▶ [Task prompt] Working from the records below, repeat exactly the lines starting at the line that contains "ATOM 89 C C" and ending at the line that contains "ATOM 107 C C", inclusive.
=== Recorded information ===
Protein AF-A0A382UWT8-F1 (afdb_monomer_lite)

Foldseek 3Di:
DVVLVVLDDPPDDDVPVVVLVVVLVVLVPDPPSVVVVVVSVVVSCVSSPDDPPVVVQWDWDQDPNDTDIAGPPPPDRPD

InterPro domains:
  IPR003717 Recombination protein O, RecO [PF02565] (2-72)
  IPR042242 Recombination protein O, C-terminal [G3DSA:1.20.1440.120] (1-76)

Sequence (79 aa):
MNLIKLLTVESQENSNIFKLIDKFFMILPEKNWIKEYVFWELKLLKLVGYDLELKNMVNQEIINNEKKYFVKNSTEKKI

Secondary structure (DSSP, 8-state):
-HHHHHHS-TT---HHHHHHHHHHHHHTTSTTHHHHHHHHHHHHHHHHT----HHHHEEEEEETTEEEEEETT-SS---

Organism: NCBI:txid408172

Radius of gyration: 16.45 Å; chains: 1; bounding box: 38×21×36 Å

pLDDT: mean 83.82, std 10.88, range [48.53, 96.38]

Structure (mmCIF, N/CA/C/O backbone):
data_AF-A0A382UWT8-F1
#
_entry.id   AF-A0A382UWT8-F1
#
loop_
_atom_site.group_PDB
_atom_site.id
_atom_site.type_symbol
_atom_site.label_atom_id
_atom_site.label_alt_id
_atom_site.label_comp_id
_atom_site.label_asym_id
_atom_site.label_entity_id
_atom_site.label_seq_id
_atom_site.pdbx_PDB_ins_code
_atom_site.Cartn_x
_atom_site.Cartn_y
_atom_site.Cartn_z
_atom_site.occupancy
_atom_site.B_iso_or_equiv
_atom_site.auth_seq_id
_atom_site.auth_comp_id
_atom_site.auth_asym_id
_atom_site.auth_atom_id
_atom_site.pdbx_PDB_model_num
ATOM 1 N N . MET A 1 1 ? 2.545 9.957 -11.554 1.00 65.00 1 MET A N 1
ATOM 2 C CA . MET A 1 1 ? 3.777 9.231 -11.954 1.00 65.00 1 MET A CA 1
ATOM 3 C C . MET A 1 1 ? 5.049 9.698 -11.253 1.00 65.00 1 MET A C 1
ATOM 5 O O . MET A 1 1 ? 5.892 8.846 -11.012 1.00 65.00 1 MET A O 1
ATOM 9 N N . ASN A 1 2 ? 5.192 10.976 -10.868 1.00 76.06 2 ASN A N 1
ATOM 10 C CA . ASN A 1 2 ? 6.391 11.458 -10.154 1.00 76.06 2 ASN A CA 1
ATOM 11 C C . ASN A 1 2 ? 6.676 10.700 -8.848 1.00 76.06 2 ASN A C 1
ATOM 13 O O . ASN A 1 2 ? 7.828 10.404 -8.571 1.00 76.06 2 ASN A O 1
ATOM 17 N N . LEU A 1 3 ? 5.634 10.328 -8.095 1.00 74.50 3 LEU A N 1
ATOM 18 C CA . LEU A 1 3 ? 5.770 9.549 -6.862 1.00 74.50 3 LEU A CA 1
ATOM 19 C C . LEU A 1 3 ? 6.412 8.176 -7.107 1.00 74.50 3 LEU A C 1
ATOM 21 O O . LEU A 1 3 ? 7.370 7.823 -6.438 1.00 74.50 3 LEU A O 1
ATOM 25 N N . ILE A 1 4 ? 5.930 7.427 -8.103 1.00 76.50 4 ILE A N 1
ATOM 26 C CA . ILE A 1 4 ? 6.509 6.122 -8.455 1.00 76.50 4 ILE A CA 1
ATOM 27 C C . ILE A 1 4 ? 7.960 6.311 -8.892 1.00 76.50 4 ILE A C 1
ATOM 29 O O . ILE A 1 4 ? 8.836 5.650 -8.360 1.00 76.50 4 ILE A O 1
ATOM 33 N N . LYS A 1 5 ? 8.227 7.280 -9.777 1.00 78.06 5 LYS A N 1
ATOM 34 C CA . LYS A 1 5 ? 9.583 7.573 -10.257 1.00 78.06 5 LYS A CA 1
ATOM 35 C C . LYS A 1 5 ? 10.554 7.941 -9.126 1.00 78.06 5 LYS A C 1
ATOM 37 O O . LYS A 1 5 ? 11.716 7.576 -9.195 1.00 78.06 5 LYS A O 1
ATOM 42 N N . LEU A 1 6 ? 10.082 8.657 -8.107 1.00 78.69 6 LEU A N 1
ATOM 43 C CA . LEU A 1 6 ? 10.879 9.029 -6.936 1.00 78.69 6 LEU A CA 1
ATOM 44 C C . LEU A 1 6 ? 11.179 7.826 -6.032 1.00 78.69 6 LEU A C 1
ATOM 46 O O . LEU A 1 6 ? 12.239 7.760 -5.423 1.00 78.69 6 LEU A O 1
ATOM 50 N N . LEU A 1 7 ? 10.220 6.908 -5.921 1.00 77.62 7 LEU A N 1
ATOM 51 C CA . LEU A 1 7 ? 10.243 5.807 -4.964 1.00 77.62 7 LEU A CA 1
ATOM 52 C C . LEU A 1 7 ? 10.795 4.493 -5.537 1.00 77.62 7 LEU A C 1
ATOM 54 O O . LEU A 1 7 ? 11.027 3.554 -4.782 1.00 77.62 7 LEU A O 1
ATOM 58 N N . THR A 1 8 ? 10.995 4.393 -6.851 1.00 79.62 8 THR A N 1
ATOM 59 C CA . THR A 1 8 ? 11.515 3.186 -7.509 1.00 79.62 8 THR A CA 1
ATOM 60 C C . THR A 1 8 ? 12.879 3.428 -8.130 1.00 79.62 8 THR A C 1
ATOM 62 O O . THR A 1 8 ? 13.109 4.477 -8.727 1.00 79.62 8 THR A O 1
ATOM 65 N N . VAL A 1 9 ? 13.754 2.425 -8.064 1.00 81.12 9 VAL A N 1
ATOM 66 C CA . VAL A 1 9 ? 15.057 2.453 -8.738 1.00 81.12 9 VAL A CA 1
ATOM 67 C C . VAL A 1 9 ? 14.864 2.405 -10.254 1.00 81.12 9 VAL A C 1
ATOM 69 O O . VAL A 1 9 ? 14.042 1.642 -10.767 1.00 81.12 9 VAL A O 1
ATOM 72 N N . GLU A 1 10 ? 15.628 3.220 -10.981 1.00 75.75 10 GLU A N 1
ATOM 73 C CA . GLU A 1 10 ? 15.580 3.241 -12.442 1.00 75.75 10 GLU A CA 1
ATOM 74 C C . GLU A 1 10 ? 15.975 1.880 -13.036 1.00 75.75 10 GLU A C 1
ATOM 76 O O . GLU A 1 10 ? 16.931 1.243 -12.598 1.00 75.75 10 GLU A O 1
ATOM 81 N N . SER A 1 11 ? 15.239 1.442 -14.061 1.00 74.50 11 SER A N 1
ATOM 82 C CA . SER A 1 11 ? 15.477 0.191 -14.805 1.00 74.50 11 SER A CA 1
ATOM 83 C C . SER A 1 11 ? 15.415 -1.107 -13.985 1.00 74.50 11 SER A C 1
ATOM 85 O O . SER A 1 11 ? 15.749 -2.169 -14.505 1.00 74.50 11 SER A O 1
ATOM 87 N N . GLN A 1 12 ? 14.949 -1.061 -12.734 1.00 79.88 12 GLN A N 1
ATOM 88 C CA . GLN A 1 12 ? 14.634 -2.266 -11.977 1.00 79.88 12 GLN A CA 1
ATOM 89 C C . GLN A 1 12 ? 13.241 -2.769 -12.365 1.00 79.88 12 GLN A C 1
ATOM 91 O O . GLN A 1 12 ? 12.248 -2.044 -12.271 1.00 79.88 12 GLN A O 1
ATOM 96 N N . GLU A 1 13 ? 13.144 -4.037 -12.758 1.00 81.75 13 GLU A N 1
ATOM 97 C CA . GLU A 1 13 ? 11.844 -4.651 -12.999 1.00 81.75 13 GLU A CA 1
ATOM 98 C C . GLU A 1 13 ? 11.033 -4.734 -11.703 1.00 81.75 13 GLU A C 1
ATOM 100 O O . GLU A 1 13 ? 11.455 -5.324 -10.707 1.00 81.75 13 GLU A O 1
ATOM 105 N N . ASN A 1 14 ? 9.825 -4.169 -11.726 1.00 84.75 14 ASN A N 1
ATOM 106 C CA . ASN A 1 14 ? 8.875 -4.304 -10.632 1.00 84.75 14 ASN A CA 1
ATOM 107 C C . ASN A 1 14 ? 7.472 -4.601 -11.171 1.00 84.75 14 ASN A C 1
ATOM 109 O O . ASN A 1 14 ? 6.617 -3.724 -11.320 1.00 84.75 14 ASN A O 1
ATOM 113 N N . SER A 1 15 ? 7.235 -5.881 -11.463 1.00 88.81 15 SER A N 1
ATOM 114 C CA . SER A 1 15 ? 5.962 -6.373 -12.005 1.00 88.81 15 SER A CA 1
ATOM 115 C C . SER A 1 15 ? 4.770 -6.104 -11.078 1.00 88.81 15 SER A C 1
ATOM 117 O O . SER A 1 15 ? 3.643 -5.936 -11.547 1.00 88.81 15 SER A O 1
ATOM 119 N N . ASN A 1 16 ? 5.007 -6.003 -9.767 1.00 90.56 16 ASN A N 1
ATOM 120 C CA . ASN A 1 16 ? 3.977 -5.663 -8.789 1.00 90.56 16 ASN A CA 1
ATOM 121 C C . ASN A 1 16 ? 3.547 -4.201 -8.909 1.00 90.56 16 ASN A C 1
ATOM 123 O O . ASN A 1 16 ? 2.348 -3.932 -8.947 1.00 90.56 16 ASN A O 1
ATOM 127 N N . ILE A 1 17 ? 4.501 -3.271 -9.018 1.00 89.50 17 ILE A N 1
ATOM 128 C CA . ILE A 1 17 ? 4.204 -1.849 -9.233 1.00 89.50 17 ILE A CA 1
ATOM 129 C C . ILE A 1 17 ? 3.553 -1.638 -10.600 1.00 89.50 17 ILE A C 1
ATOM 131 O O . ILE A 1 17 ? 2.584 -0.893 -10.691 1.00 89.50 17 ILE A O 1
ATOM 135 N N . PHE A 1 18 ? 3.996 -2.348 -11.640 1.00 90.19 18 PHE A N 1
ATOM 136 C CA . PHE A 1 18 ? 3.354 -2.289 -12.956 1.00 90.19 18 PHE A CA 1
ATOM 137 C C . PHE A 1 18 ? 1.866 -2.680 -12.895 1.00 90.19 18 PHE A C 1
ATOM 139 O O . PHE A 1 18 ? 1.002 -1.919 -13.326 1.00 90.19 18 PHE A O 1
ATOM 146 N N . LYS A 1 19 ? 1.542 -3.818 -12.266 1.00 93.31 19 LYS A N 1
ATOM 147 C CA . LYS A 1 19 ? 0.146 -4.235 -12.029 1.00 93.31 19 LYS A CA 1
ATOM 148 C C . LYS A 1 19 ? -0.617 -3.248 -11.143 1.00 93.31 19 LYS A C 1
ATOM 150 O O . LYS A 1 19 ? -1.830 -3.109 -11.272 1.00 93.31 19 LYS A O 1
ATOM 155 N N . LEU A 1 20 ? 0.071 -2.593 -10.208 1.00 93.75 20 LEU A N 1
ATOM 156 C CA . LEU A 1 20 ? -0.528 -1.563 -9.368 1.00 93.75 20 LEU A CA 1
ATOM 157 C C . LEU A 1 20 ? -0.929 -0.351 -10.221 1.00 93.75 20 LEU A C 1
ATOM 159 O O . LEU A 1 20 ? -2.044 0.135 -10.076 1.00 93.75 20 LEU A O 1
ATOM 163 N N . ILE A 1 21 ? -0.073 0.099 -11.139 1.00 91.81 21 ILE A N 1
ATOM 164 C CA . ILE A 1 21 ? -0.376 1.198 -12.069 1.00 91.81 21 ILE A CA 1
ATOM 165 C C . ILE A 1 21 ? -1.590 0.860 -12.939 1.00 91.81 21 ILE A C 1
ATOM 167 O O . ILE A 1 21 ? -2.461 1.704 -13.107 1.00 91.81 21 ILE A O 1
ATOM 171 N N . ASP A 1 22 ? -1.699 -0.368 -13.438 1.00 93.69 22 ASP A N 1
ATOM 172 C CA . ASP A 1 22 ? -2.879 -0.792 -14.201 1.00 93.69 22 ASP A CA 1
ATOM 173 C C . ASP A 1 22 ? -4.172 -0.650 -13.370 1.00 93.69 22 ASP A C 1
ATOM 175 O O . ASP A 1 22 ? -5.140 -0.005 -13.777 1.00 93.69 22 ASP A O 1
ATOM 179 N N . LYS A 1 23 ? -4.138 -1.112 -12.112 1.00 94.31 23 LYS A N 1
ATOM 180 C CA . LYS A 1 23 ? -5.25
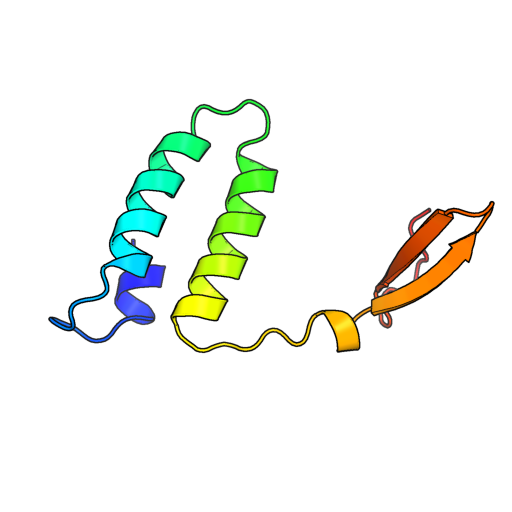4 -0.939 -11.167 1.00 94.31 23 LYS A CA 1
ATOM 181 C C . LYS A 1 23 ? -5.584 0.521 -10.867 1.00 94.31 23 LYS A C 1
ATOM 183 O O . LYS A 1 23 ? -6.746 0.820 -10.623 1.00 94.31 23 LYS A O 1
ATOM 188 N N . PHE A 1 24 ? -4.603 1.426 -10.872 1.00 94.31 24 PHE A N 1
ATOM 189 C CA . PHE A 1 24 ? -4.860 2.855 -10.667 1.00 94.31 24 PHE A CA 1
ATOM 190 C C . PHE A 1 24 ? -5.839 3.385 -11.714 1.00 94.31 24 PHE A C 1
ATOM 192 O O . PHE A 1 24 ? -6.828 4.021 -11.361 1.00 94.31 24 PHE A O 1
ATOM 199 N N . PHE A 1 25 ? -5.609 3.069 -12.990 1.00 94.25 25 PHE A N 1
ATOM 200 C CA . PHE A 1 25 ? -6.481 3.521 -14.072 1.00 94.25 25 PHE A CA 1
===
▶ [Solution to this task]
ATOM 89 C C . GLN A 1 12 ? 13.241 -2.769 -12.365 1.00 79.88 12 GLN A C 1
ATOM 91 O O . GLN A 1 12 ? 12.248 -2.044 -12.271 1.00 79.88 12 GLN A O 1
ATOM 96 N N . GLU A 1 13 ? 13.144 -4.037 -12.758 1.00 81.75 13 GLU A N 1
ATOM 97 C CA . GLU A 1 13 ? 11.844 -4.651 -12.999 1.00 81.75 13 GLU A CA 1
ATOM 98 C C . GLU A 1 13 ? 11.033 -4.734 -11.703 1.00 81.75 13 GLU A C 1
ATOM 100 O O . GLU A 1 13 ? 11.455 -5.324 -10.707 1.00 81.75 13 GLU A O 1
ATOM 105 N N . ASN A 1 14 ? 9.825 -4.169 -11.726 1.00 84.75 14 ASN A N 1
ATOM 106 C CA . ASN A 1 14 ? 8.875 -4.304 -10.632 1.00 84.75 14 ASN A CA 1
ATOM 107 C C . ASN A 1 14 ? 7.472 -4.601 -11.171 1.00 84.75 14 ASN A C 1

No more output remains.